*** EXTRACTED ENTRIES ***
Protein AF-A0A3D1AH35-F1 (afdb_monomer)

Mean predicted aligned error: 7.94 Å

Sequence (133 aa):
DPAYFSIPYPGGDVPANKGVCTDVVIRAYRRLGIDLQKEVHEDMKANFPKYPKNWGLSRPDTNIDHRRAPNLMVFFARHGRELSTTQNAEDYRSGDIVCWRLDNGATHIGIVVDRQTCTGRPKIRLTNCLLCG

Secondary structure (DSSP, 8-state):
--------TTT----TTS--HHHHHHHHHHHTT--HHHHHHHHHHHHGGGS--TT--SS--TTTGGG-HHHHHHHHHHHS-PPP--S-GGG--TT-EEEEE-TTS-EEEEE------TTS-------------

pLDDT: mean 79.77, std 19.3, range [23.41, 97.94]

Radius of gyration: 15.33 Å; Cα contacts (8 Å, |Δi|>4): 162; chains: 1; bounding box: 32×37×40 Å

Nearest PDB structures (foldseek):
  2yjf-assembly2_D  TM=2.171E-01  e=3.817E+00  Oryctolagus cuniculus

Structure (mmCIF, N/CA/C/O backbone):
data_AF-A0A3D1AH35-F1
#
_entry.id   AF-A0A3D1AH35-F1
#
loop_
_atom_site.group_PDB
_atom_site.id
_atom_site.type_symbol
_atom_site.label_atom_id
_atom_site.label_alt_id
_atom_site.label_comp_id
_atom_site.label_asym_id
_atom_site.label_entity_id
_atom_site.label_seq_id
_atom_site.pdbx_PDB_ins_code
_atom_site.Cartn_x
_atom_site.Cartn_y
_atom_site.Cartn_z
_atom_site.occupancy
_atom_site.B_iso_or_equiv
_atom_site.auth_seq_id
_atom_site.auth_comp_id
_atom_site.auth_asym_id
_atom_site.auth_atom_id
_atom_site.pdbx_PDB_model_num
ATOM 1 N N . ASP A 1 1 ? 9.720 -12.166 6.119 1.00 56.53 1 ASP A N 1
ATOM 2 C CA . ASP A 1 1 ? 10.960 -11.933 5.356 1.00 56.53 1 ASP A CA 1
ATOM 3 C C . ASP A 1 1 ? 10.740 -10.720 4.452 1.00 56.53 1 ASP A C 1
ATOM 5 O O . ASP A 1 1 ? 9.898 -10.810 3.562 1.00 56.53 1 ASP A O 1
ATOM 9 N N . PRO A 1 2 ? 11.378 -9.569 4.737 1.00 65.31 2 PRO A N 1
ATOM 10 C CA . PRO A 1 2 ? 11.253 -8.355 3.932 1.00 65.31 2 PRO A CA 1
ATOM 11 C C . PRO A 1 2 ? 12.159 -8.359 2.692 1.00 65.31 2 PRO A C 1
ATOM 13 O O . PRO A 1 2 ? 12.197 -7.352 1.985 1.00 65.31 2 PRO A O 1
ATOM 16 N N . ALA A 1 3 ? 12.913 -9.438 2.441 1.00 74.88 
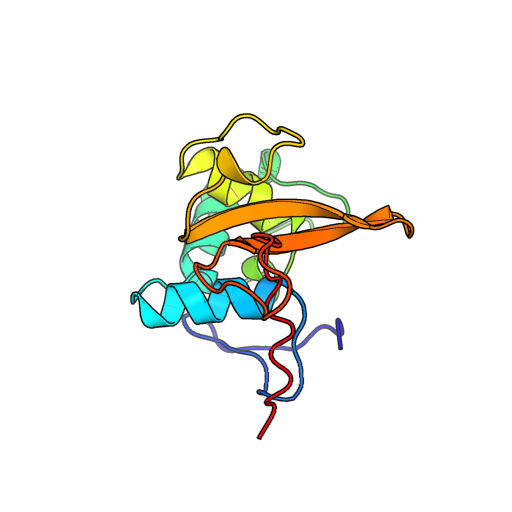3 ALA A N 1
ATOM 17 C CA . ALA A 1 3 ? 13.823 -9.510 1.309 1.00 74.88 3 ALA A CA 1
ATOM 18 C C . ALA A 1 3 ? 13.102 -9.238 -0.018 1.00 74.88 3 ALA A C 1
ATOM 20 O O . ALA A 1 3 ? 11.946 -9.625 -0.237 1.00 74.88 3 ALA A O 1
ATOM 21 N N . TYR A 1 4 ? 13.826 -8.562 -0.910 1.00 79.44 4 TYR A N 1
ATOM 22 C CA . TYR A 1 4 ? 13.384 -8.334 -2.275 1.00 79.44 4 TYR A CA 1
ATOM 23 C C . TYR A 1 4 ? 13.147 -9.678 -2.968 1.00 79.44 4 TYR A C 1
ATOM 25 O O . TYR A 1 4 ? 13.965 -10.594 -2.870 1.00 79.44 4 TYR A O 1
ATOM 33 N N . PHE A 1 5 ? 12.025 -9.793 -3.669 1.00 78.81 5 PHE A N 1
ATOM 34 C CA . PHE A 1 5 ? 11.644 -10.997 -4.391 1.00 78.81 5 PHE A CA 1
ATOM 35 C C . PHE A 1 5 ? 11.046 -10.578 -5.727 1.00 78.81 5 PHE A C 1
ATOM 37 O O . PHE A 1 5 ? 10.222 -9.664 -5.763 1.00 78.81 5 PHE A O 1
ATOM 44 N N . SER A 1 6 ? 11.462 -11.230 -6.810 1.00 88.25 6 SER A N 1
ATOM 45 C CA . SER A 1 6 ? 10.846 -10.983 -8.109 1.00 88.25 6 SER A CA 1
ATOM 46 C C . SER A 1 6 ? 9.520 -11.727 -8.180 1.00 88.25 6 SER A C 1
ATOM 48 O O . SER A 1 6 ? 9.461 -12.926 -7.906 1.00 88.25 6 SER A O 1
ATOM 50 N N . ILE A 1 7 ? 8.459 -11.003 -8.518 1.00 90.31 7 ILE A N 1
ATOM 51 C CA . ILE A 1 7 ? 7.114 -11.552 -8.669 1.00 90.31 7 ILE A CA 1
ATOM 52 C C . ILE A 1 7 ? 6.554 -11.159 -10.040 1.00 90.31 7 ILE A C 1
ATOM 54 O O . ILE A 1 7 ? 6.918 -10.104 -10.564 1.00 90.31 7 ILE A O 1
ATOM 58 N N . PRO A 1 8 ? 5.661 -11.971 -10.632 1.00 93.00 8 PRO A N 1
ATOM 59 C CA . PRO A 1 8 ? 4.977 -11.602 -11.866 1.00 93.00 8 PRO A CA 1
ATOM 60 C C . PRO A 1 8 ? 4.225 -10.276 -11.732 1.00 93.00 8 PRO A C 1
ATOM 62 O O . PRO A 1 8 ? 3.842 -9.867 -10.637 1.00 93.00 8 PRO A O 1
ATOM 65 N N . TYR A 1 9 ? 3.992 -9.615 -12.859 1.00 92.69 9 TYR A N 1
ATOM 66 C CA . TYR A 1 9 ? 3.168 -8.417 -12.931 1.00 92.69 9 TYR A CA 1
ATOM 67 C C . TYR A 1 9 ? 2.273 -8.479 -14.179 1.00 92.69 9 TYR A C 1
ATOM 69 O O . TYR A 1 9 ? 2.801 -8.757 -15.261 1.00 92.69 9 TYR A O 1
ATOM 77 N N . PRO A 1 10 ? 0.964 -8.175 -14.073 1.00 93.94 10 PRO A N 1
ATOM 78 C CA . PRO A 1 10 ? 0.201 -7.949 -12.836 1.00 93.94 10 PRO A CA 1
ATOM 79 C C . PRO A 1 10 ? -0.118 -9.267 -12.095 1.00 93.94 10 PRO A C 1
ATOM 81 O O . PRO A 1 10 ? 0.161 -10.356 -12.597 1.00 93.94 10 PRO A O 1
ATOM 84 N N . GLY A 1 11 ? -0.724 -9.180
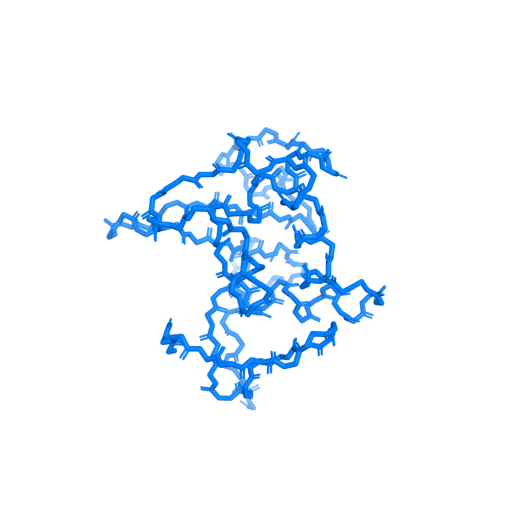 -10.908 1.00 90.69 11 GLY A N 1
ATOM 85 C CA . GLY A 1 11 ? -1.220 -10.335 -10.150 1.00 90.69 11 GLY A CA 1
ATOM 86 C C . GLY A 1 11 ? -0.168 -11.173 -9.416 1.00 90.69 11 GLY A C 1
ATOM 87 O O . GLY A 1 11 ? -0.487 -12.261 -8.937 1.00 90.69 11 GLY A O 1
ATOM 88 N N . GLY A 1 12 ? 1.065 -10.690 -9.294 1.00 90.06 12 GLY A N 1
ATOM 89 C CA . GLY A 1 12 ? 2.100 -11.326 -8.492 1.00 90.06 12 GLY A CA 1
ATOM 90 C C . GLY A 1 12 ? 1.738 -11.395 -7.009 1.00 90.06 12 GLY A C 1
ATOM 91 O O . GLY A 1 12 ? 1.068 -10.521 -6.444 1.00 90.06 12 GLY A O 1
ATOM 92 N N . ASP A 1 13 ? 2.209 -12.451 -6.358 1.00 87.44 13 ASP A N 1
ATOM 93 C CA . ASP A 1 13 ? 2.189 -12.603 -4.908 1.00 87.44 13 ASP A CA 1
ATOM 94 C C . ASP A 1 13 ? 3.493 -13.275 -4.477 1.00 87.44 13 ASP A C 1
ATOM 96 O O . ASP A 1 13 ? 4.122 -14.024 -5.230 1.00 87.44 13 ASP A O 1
*** End of EXTRACTED ENTRIES ***
*** EXTRACTED ENTRIES ***
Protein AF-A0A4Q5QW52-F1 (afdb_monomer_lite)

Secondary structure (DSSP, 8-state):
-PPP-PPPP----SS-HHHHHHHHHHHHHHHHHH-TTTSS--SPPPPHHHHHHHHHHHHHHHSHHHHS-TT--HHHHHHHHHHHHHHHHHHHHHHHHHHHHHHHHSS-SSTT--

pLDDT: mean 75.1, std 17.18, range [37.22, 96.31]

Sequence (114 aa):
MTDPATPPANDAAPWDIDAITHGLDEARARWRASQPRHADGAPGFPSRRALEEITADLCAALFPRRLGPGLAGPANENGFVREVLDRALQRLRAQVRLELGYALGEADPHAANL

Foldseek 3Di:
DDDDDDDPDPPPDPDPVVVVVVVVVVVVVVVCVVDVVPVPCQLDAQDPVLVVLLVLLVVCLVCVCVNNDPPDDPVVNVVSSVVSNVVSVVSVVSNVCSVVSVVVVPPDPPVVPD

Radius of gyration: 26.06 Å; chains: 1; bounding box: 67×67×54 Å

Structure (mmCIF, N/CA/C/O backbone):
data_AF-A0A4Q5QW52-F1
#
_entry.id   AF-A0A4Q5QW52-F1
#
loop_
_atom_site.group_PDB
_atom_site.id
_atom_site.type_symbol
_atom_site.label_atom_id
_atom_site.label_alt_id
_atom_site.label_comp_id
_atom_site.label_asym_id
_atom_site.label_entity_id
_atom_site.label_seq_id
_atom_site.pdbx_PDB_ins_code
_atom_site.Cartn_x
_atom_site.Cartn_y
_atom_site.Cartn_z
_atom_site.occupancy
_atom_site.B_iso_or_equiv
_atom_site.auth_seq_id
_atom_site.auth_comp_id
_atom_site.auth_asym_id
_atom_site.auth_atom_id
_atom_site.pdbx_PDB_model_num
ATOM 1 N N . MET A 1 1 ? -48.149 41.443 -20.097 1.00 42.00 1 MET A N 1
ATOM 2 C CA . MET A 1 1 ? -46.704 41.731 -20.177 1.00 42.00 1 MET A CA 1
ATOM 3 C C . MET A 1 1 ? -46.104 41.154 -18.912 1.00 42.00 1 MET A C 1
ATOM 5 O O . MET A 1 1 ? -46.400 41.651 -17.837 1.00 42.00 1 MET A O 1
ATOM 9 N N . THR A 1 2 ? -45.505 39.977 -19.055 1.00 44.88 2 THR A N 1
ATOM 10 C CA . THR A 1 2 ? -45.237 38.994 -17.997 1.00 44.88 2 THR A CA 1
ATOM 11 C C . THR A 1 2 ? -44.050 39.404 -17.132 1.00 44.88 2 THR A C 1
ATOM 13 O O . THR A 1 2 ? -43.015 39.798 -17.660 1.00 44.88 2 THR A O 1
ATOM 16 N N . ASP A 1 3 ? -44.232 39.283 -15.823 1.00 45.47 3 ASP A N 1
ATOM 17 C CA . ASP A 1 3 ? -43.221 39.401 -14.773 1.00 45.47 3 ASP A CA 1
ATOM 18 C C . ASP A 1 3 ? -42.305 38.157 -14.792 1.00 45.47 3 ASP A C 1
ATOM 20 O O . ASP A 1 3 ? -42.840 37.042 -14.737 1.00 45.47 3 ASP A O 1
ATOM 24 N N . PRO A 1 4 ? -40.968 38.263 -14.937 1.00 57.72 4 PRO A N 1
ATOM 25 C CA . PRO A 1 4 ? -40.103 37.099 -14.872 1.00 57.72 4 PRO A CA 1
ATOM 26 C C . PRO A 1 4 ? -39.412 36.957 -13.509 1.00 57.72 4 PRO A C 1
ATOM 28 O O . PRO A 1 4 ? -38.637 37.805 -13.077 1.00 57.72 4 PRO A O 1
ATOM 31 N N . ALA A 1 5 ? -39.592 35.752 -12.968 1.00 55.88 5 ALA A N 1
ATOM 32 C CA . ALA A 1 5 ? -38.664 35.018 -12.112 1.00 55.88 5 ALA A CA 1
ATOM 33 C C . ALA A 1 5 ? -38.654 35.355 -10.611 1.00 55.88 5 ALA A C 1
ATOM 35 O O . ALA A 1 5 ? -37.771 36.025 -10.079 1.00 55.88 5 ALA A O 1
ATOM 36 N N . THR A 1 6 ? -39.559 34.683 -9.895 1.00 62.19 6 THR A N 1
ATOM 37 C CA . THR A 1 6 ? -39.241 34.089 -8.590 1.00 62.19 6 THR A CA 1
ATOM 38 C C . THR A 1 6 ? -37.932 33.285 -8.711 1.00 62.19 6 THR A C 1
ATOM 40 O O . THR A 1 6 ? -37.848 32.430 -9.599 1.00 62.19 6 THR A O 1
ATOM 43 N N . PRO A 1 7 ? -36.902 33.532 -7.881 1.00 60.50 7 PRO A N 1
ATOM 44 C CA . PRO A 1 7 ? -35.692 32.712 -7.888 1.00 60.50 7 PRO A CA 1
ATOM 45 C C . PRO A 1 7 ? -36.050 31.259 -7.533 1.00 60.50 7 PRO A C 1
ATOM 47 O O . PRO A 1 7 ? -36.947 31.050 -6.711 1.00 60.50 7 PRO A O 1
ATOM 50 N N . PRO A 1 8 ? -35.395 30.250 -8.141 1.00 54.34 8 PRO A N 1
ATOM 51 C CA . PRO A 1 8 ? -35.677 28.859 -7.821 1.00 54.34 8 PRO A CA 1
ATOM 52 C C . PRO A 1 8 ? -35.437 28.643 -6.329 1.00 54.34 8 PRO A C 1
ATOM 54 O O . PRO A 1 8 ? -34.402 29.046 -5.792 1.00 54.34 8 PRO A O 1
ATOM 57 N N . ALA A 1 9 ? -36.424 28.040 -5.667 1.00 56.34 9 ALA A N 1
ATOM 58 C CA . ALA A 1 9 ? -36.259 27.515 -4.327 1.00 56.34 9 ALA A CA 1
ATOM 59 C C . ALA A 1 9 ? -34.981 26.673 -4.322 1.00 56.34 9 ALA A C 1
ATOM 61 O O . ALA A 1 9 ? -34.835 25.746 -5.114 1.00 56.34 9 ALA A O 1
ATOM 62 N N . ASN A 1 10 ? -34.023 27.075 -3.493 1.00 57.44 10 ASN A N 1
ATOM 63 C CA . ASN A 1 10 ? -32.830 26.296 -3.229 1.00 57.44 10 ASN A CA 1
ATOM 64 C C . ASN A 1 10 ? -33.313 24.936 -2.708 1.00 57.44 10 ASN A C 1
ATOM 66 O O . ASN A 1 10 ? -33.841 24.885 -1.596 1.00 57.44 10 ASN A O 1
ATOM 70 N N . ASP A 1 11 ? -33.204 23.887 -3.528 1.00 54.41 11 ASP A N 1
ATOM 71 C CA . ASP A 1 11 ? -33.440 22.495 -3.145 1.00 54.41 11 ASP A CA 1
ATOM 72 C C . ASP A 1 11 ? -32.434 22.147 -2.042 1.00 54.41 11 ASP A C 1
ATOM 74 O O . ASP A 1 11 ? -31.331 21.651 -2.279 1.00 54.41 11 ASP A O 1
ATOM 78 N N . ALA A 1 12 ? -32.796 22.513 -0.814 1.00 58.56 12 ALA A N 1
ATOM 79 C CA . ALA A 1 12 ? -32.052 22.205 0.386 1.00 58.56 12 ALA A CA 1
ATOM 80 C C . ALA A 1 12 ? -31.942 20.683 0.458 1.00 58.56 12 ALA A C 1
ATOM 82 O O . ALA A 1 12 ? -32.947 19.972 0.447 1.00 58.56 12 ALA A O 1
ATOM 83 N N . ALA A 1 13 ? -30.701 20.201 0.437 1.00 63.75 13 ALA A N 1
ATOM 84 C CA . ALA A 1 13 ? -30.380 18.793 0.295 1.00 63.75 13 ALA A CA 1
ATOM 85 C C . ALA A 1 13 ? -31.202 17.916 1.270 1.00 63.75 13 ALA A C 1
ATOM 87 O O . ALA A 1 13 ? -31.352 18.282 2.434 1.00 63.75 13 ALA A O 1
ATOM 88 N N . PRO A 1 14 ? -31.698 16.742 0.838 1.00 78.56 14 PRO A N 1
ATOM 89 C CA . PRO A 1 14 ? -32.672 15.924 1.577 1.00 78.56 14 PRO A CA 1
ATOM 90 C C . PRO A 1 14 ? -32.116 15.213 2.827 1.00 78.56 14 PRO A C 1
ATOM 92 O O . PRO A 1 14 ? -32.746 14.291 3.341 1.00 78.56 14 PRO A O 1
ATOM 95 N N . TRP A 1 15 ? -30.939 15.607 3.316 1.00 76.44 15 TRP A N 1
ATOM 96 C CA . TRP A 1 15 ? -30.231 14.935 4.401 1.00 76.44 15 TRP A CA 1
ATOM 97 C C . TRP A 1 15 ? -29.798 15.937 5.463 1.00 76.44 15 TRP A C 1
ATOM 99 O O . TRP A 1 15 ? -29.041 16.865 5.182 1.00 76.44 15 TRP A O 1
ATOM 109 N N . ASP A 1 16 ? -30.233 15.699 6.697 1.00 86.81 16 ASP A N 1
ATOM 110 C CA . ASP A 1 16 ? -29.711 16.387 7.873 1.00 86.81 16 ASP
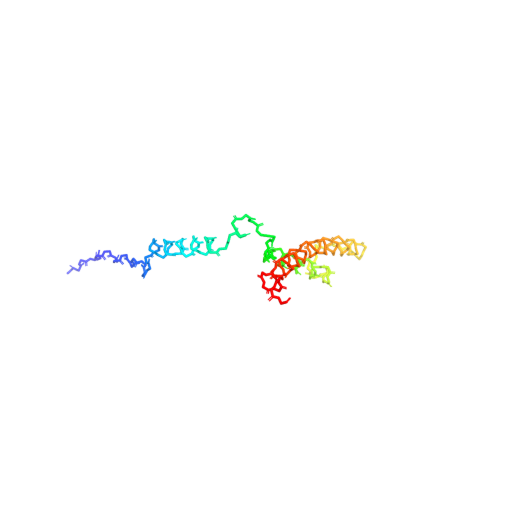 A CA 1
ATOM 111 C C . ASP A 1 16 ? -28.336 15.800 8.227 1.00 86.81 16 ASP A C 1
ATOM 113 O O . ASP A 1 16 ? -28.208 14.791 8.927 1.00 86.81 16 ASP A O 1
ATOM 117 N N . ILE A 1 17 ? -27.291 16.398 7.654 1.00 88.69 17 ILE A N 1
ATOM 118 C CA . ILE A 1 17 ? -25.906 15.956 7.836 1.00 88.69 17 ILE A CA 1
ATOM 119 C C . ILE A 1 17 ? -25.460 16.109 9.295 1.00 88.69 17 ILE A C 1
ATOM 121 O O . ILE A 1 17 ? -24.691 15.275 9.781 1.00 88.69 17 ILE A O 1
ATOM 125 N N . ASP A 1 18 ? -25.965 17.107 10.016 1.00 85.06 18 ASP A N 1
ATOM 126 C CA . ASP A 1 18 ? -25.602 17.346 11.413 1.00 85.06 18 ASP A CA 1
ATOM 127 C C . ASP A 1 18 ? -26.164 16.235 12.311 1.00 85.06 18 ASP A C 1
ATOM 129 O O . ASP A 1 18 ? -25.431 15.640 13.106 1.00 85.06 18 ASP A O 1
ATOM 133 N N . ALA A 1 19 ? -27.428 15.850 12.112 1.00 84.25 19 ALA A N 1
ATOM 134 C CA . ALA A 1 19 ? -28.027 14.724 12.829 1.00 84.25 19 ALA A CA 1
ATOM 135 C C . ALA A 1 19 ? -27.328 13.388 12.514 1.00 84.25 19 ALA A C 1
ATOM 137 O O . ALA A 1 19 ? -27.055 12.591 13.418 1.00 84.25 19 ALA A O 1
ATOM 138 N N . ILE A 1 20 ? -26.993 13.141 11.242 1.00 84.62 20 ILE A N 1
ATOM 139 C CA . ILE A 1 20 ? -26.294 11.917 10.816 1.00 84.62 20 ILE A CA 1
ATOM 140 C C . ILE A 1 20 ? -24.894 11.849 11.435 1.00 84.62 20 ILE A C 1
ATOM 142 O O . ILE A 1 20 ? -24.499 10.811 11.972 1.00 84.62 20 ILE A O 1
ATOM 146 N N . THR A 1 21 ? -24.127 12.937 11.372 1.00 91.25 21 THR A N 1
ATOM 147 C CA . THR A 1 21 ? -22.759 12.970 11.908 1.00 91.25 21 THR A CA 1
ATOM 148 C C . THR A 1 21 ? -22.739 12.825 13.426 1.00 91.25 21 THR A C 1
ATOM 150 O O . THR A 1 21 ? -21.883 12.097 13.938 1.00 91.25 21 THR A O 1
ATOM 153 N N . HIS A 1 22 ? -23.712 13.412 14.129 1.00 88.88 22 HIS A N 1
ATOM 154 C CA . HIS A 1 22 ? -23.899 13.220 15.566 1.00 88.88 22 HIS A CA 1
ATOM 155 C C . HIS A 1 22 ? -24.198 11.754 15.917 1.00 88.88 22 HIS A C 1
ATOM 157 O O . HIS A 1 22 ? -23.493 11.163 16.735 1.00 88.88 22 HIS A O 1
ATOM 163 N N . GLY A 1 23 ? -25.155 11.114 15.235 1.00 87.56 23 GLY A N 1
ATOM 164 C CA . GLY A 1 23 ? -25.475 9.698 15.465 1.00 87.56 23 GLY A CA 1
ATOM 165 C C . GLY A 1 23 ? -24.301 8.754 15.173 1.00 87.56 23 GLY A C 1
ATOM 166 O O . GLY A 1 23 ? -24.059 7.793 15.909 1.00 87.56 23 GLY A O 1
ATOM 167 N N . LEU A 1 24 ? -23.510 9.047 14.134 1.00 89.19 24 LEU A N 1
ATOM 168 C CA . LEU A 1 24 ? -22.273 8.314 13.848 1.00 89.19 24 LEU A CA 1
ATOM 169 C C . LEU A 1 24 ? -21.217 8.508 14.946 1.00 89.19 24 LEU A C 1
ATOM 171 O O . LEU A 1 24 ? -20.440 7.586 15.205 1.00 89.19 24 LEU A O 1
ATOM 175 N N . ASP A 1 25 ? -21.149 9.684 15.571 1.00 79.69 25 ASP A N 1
*** End of EXTRACTED ENTRIES ***
*WORK TASK:* The answer is the lines above between the line holding "ATOM 23 C C" and the line holding "ATOM 33 N N", inclusive, each written out exactly, and no others.

*SOLUTION FOR THIS TASK:*
ATOM 23 C C . TYR A 1 4 ? 13.147 -9.678 -2.968 1.00 79.44 4 TYR A C 1
ATOM 25 O O . TYR A 1 4 ? 13.965 -10.594 -2.870 1.00 79.44 4 TYR A O 1
ATOM 33 N N . PHE A 1 5 ? 12.025 -9.793 -3.669 1.00 78.81 5 PHE A N 1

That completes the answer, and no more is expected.